This is more of documentary value than anything else, but it would enable more
understandable error messages than the inevitable "sequence error" or "syntax
error" that one would otherwise usually get.

However, as long as an "unrefined" macro can appear anywhere, this refinement
can be added later without affecting compatibility.  This paper therefore does
not advocate this option.

2.9.2 Actual argument declarations

OPTIONAL: We could allow macros to declare what kind of actual arguments they
require.  The most obvious ones would be "NAME" to indicate a simple name, and
"TYPESPEC" to indicate a <type-spec>.  Perhaps "NUMBER" to indicate an integer
literal constant.  The only real affect of this would be to facilitate slightly
superior error messages on an incorrect use of the macro.  This does not seem
worth the extra complication.

2.9.3 Unique symbol generation

OPTIONAL: For generating temporary variables, it could be useful for a macro to
be able to generate guaranteed-to-be-unique symbols.  This would allow a macro
to create temporary variables of its own which could not conflict with its
arguments.  (Block-local variables, see 2.9.4, would still be useful even with
this option.)  This option would require character-valued macro variables,
see 2.9.6.

2.9.4 Block-local variables

OPTIONAL: Using a macro to act like an inlined subroutine, it would be useful
to be able to create local variables for it to use as temporaries.  This could
be done by an addition to the language (not the MACRO statements) e.g. by
adding, as a new executable construct, the block construct:
  BLOCK
    <specification-part>
    <executable-part>
  END BLOCK

Note that this would be useful outside of the context of macros.

2.9.5 Case selection

OPTIONAL: Instead of limiting ourselves to a macro form of IF-THEN, we could
also add a macro form of SELECT-CASE.

2.9.6 Character-valued macro variables

OPTIONAL: Allow macro variables (other than the macro dummy arguments) to have
character values.  This is only useful if we have some way of assigning values
to them, such as unique symbol generation (2.9.3).

2.10 Comments

(1) The objective is for statement-level macros to provide a convenient way to

    (a) use macros to create modules, just as conveniently as in the previously
        proposed "parameterised module" facility;
    (b) use macros to create types and procedures; and
    (c) use macros to create inline sections of code conveniently (like an
        inline procedure call).

    If there is some aspect of module creation that demands different treatment
    from the other requirements listed above, we could have a special syntax
    for module macros.  I do not believe this to be necessary however.

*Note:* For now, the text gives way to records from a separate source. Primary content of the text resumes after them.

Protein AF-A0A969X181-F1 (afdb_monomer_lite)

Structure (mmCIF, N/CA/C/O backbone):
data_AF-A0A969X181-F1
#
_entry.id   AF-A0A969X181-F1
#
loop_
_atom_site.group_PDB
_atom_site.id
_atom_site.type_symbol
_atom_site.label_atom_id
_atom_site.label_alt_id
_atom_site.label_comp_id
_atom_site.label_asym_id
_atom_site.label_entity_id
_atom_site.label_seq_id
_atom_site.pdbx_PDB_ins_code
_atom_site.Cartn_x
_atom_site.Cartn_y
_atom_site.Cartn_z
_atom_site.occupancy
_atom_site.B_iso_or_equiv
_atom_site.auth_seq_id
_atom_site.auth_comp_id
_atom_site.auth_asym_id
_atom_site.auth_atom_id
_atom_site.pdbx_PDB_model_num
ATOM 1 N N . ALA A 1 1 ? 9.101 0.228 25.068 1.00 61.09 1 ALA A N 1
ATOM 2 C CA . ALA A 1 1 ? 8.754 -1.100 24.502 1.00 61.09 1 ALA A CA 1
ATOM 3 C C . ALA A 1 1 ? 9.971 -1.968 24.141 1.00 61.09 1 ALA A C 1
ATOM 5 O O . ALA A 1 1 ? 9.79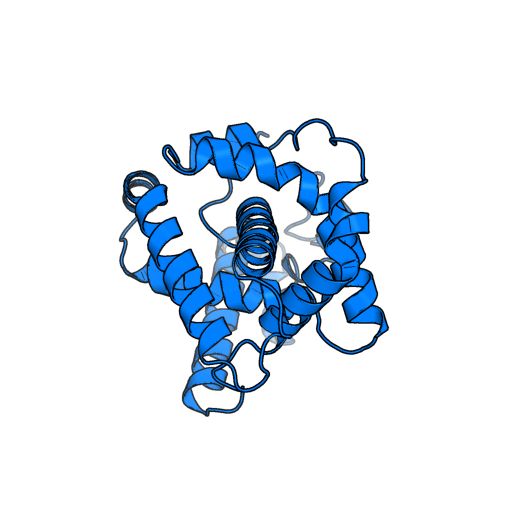7 -3.164 23.974 1.00 61.09 1 ALA A O 1
ATOM 6 N N . ALA A 1 2 ? 11.186 -1.412 24.005 1.00 63.69 2 ALA A N 1
ATOM 7 C CA . ALA A 1 2 ? 12.370 -2.191 23.612 1.00 63.69 2 ALA A CA 1
ATOM 8 C C . ALA A 1 2 ? 12.998 -3.018 24.754 1.00 63.69 2 ALA A C 1
ATOM 10 O O . ALA A 1 2 ? 13.577 -4.068 24.501 1.00 63.69 2 ALA A O 1
ATOM 11 N N . SER A 1 3 ? 12.882 -2.557 26.002 1.00 72.50 3 SER A N 1
ATOM 12 C CA . SER A 1 3 ? 13.335 -3.305 27.181 1.00 72.50 3 SER A CA 1
ATOM 13 C C . SER A 1 3 ? 12.223 -4.208 27.707 1.00 72.50 3 SER A C 1
ATOM 15 O O . SER A 1 3 ? 11.076 -3.760 27.774 1.00 72.50 3 SER A O 1
ATOM 17 N N . LYS A 1 4 ? 12.581 -5.426 28.139 1.00 72.69 4 LYS A N 1
ATOM 18 C CA . LYS A 1 4 ? 11.681 -6.400 28.788 1.00 72.69 4 LYS A CA 1
ATOM 19 C C . LYS A 1 4 ? 10.953 -5.832 30.004 1.00 72.69 4 LYS A C 1
ATOM 21 O O . LYS A 1 4 ? 9.832 -6.221 30.289 1.00 72.69 4 LYS A O 1
ATOM 26 N N . GLU A 1 5 ? 11.578 -4.889 30.701 1.00 76.25 5 GLU A N 1
ATOM 27 C CA . GLU A 1 5 ? 10.991 -4.243 31.879 1.00 76.25 5 GLU A CA 1
ATOM 28 C C . GLU A 1 5 ? 10.230 -2.955 31.550 1.00 76.25 5 GLU A C 1
ATOM 30 O O . GLU A 1 5 ? 9.719 -2.295 32.457 1.00 76.25 5 GLU A O 1
ATOM 35 N N . GLY A 1 6 ? 10.174 -2.570 30.273 1.00 79.88 6 GLY A N 1
ATOM 36 C CA . GLY A 1 6 ? 9.505 -1.353 29.840 1.00 79.88 6 GLY A CA 1
ATOM 37 C C . GLY A 1 6 ? 7.981 -1.448 29.996 1.00 79.88 6 GLY A C 1
ATOM 38 O O . GLY A 1 6 ? 7.430 -2.535 29.840 1.00 79.88 6 GLY A O 1
ATOM 39 N N . PRO A 1 7 ? 7.271 -0.321 30.190 1.00 82.44 7 PRO A N 1
ATOM 40 C CA . PRO A 1 7 ? 5.833 -0.323 30.507 1.00 82.44 7 PRO A CA 1
ATOM 41 C C . PRO A 1 7 ? 4.929 -0.903 29.413 1.00 82.44 7 PRO A C 1
ATOM 43 O O . PRO A 1 7 ? 3.731 -1.014 29.575 1.00 82.44 7 PRO A O 1
ATOM 46 N N . ARG A 1 8 ? 5.459 -1.161 28.217 1.00 85.50 8 ARG A N 1
ATOM 47 C CA . ARG A 1 8 ? 4.673 -1.594 27.047 1.00 85.50 8 ARG A CA 1
ATOM 48 C C . ARG A 1 8 ? 5.440 -2.637 26.248 1.00 85.50 8 ARG A C 1
ATOM 50 O O . ARG A 1 8 ? 5.466 -2.589 25.021 1.00 85.50 8 ARG A O 1
ATOM 57 N N . PHE A 1 9 ? 6.208 -3.469 26.945 1.00 84.88 9 PHE A N 1
ATOM 58 C CA . PHE A 1 9 ? 6.890 -4.594 26.327 1.00 84.88 9 PHE A CA 1
ATOM 59 C C . PHE A 1 9 ? 5.859 -5.640 25.888 1.00 84.88 9 PHE A C 1
ATOM 61 O O . PHE A 1 9 ? 4.941 -5.954 26.640 1.00 84.88 9 PHE A O 1
ATOM 68 N N . ASP A 1 10 ? 6.000 -6.148 24.666 1.00 83.12 10 ASP A N 1
ATOM 69 C CA . ASP A 1 10 ? 5.155 -7.215 24.124 1.00 83.12 10 ASP A CA 1
ATOM 70 C C . ASP A 1 10 ? 6.041 -8.419 23.807 1.00 83.12 10 ASP A C 1
ATOM 72 O O . ASP A 1 10 ? 6.914 -8.333 22.936 1.00 83.12 10 ASP A O 1
ATOM 76 N N . ASP A 1 11 ? 5.833 -9.522 24.529 1.00 84.44 11 ASP A N 1
ATOM 77 C CA . ASP A 1 11 ? 6.561 -10.785 24.361 1.00 84.44 11 ASP A CA 1
ATOM 78 C C . ASP A 1 11 ? 6.368 -11.398 22.965 1.00 84.44 11 ASP A C 1
ATOM 80 O O . ASP A 1 11 ? 7.246 -12.116 22.488 1.00 84.44 11 ASP A O 1
ATOM 84 N N . ASN A 1 12 ? 5.266 -11.076 22.278 1.00 85.81 12 ASN A N 1
ATOM 85 C CA . ASN A 1 12 ? 4.960 -11.602 20.945 1.00 85.81 12 ASN A CA 1
ATOM 86 C C . ASN A 1 12 ? 5.621 -10.808 19.811 1.00 85.81 12 ASN A C 1
ATOM 88 O O . ASN A 1 12 ? 5.479 -11.175 18.646 1.00 85.81 12 ASN A O 1
ATOM 92 N N . MET A 1 13 ? 6.303 -9.705 20.129 1.00 82.06 13 MET A N 1
ATOM 93 C CA . MET A 1 13 ? 6.964 -8.854 19.144 1.00 82.06 13 MET A CA 1
ATOM 94 C C . MET A 1 13 ? 8.432 -9.264 18.982 1.00 82.06 13 MET A C 1
ATOM 96 O O . MET A 1 13 ? 9.161 -9.405 19.964 1.00 82.06 13 MET A O 1
ATOM 100 N N . THR A 1 14 ? 8.898 -9.430 17.749 1.00 85.56 14 THR A N 1
ATOM 101 C CA . THR A 1 14 ? 10.322 -9.659 17.459 1.00 85.56 14 THR A CA 1
ATOM 102 C C . THR A 1 14 ? 11.145 -8.387 17.671 1.00 85.56 14 THR A C 1
ATOM 104 O O . THR A 1 14 ? 10.620 -7.271 17.679 1.00 85.56 14 THR A O 1
ATOM 107 N N . ASP A 1 15 ? 12.461 -8.524 17.827 1.00 80.50 15 ASP A N 1
ATOM 108 C CA . ASP A 1 15 ? 13.344 -7.363 17.996 1.00 80.50 15 ASP A CA 1
ATOM 109 C C . ASP A 1 15 ? 13.350 -6.433 16.771 1.00 80.50 15 ASP A C 1
ATOM 111 O O . ASP A 1 15 ? 13.407 -5.212 16.938 1.00 80.50 15 ASP A O 1
ATOM 115 N N . ASP A 1 16 ? 13.219 -6.981 15.560 1.00 74.12 16 ASP A N 1
ATOM 116 C CA . ASP A 1 16 ? 13.115 -6.191 14.328 1.00 74.12 16 ASP A CA 1
ATOM 117 C C . ASP A 1 16 ? 11.800 -5.407 14.273 1.00 74.12 16 ASP A C 1
ATOM 119 O O . ASP A 1 16 ? 11.792 -4.214 13.964 1.00 74.12 16 ASP A O 1
ATOM 123 N N . GLU A 1 17 ? 10.685 -6.026 14.667 1.00 72.94 17 GLU A N 1
ATOM 124 C CA . GLU A 1 17 ? 9.398 -5.336 14.785 1.00 72.94 17 GLU A CA 1
ATOM 125 C C . GLU A 1 17 ? 9.445 -4.226 15.845 1.00 72.94 17 GLU A C 1
ATOM 127 O O . GLU A 1 17 ? 8.932 -3.129 15.604 1.00 72.94 17 GLU A O 1
ATOM 132 N N . ARG A 1 18 ? 10.118 -4.456 16.985 1.00 80.69 18 ARG A N 1
ATOM 133 C CA . ARG A 1 18 ? 10.289 -3.444 18.044 1.00 80.69 18 ARG A CA 1
ATOM 134 C C . ARG A 1 18 ? 11.065 -2.223 17.559 1.00 80.69 18 ARG A C 1
ATOM 136 O O . ARG A 1 18 ? 10.756 -1.112 17.992 1.00 80.69 18 ARG A O 1
ATOM 143 N N . ARG A 1 19 ? 12.060 -2.433 16.693 1.00 78.50 19 ARG A N 1
ATOM 144 C CA . ARG A 1 19 ? 12.935 -1.390 16.130 1.00 78.50 19 ARG A CA 1
ATOM 145 C C . ARG A 1 19 ? 12.399 -0.770 14.841 1.00 78.50 19 ARG A C 1
ATOM 147 O O . ARG A 1 19 ? 12.964 0.217 14.375 1.00 78.50 19 ARG A O 1
ATOM 154 N N . SER A 1 20 ? 11.338 -1.331 14.266 1.00 76.06 20 SER A N 1
ATOM 155 C CA . SER A 1 20 ? 10.752 -0.837 13.023 1.00 76.06 20 SER A CA 1
ATOM 156 C C . SER A 1 20 ? 10.272 0.609 13.156 1.00 76.06 20 SER A C 1
ATOM 158 O O . SER A 1 20 ? 9.753 1.021 14.196 1.00 76.06 20 SER A O 1
ATOM 160 N N . PHE A 1 21 ? 10.379 1.377 12.069 1.00 73.50 21 PHE A N 1
ATOM 161 C CA . PHE A 1 21 ? 9.847 2.741 12.011 1.00 73.50 21 PHE A CA 1
ATOM 162 C C . PHE A 1 21 ? 8.360 2.804 12.380 1.00 73.50 21 PHE A C 1
ATOM 164 O O . PHE A 1 21 ? 7.934 3.759 13.027 1.00 73.50 21 PHE A O 1
ATOM 171 N N . ASP A 1 22 ? 7.584 1.769 12.054 1.00 76.31 22 ASP A N 1
ATOM 172 C CA . ASP A 1 22 ? 6.160 1.665 12.385 1.00 76.31 22 ASP A CA 1
ATOM 173 C C . ASP A 1 22 ? 5.891 1.574 13.895 1.00 76.31 22 ASP A C 1
ATOM 175 O O . ASP A 1 22 ? 4.832 2.012 14.352 1.00 76.31 22 ASP A O 1
ATOM 179 N N . ASN A 1 23 ? 6.863 1.133 14.694 1.00 84.06 23 ASN A N 1
ATOM 180 C CA . ASN A 1 23 ? 6.751 1.042 16.150 1.00 84.06 23 ASN A CA 1
ATOM 181 C C . ASN A 1 23 ? 7.381 2.228 16.912 1.00 84.06 23 ASN A C 1
ATOM 183 O O . ASN A 1 23 ? 7.226 2.333 18.127 1.00 84.06 23 ASN A O 1
ATOM 187 N N . LEU A 1 24 ? 8.072 3.143 16.223 1.00 86.25 24 LEU A N 1
ATOM 188 C CA . LEU A 1 24 ? 8.710 4.307 16.848 1.00 86.25 24 LEU A CA 1
ATOM 189 C C . LEU A 1 24 ? 7.763 5.511 16.918 1.00 86.25 24 LEU A C 1
ATOM 191 O O . LEU A 1 24 ? 7.067 5.817 15.951 1.00 86.25 24 LEU A O 1
ATOM 195 N N . ILE A 1 25 ? 7.772 6.222 18.045 1.00 87.38 25 ILE A N 1
ATOM 196 C CA . ILE A 1 25 ? 7.160 7.546 18.208 1.00 87.38 25 ILE A CA 1
ATOM 197 C C . ILE A 1 25 ? 8.211 8.485 18.798 1.00 87.38 25 ILE A C 1
ATOM 199 O O . ILE A 1 25 ? 8.912 8.115 19.739 1.00 87.38 25 ILE A O 1
ATOM 203 N N . LEU A 1 26 ? 8.341 9.684 18.231 1.00 87.62 26 LEU A N 1
ATOM 204 C CA . LEU A 1 26 ? 9.261 10.695 18.737 1.00 87.62 26 LEU A CA 1
ATOM 205 C C . LEU A 1 26 ? 8.527 11.602 19.725 1.00 87.62 26 LEU A C 1
ATOM 207 O O . LEU A 1 26 ? 7.470 12.149 19.414 1.00 87.62 26 LEU A O 1
ATOM 211 N N . LEU A 1 27 ? 9.102 11.756 20.909 1.00 88.00 27 LEU A N 1
ATOM 212 C CA . LEU A 1 27 ? 8.584 12.575 21.997 1.00 88.00 27 LEU A CA 1
ATOM 213 C C . LEU A 1 27 ? 9.724 13.449 22.522 1.00 88.00 27 LEU A C 1
ATOM 215 O O . LEU A 1 27 ? 10.891 13.094 22.369 1.00 88.00 27 LEU A O 1
ATOM 219 N N . CYS A 1 28 ? 9.398 14.593 23.122 1.00 90.19 28 CYS A N 1
ATOM 220 C CA . CYS A 1 28 ? 10.418 15.408 23.777 1.00 90.19 28 CYS A CA 1
ATOM 221 C C . CYS A 1 28 ? 10.841 14.800 25.122 1.00 90.19 28 CYS A C 1
ATOM 223 O O . CYS A 1 28 ? 10.222 13.854 25.624 1.00 90.19 28 CYS A O 1
ATOM 225 N N . ASP A 1 29 ? 11.880 15.381 25.718 1.00 87.06 29 ASP A N 1
ATOM 226 C CA . ASP A 1 29 ? 12.490 14.873 26.944 1.00 87.06 29 ASP A CA 1
ATOM 227 C C . ASP A 1 29 ? 11.485 14.709 28.094 1.00 87.06 29 ASP A C 1
ATOM 229 O O . ASP A 1 29 ? 11.400 13.654 28.712 1.00 87.06 29 ASP A O 1
ATOM 233 N N . GLU A 1 30 ? 10.629 15.699 28.319 1.00 90.88 30 GLU A N 1
ATOM 234 C CA . GLU A 1 30 ? 9.641 15.647 29.402 1.00 90.88 30 GLU A CA 1
ATOM 235 C C . GLU A 1 30 ? 8.565 14.575 29.168 1.00 90.88 30 GLU A C 1
ATOM 237 O O . GLU A 1 30 ? 8.215 13.810 30.070 1.00 90.88 30 GLU A O 1
ATOM 242 N N . HIS A 1 31 ? 8.044 14.488 27.940 1.00 86.38 31 HIS A N 1
ATOM 243 C CA . HIS A 1 31 ? 6.908 13.619 27.639 1.00 86.38 31 HIS A CA 1
ATOM 244 C C . HIS A 1 31 ? 7.308 12.145 27.536 1.00 86.38 31 HIS A C 1
ATOM 246 O O . HIS A 1 31 ? 6.517 11.293 27.942 1.00 86.38 31 HIS A O 1
ATOM 252 N N . HIS A 1 32 ? 8.509 11.816 27.041 1.00 88.06 32 HIS A N 1
ATOM 253 C CA . HIS A 1 32 ? 8.940 10.415 27.033 1.00 88.06 32 HIS A CA 1
ATOM 254 C C . HIS A 1 32 ? 9.173 9.898 28.460 1.00 88.06 32 HIS A C 1
ATOM 256 O O . HIS A 1 32 ? 8.710 8.805 28.768 1.00 88.06 32 HIS A O 1
ATOM 262 N N . ILE A 1 33 ? 9.756 10.706 29.361 1.00 88.62 33 ILE A N 1
ATOM 263 C CA . ILE A 1 33 ? 9.926 10.347 30.782 1.00 88.62 33 ILE A CA 1
ATOM 264 C C . ILE A 1 33 ? 8.567 10.099 31.444 1.00 88.62 33 ILE A C 1
ATOM 266 O O . ILE A 1 33 ? 8.372 9.090 32.121 1.00 88.62 33 ILE A O 1
ATOM 270 N N . MET A 1 34 ? 7.603 10.999 31.228 1.00 90.62 34 MET A N 1
ATOM 271 C CA . MET A 1 34 ? 6.258 10.874 31.793 1.00 90.62 34 MET A CA 1
ATOM 272 C C . MET A 1 34 ? 5.557 9.584 31.347 1.00 90.62 34 MET A C 1
ATOM 274 O O . MET A 1 34 ? 4.904 8.927 32.158 1.00 90.62 34 MET A O 1
ATOM 278 N N . ILE A 1 35 ? 5.671 9.235 30.064 1.00 88.69 35 ILE A N 1
ATOM 279 C CA . ILE A 1 35 ? 4.988 8.082 29.462 1.00 88.69 35 ILE A CA 1
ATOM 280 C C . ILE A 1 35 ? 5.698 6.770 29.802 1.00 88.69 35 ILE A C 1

(2) If macros are always distinguishable from other classes of names, they
    could form their own name class.  Otherwise, they will need to be standard
    class 1 names.

    In the proposed syntax below, definition and invocation use special syntax
    to delineate macro names (i.e. there can be no clash with other names);
    however, the USE and IMPORT statements would probably not want to use
    special syntax.

(3) The restriction on END statements appearing in a macro is an attempt to
    keep as closely as possible to our existing lexical rules, which say that
    the initial line of no other statement may look like an END statement.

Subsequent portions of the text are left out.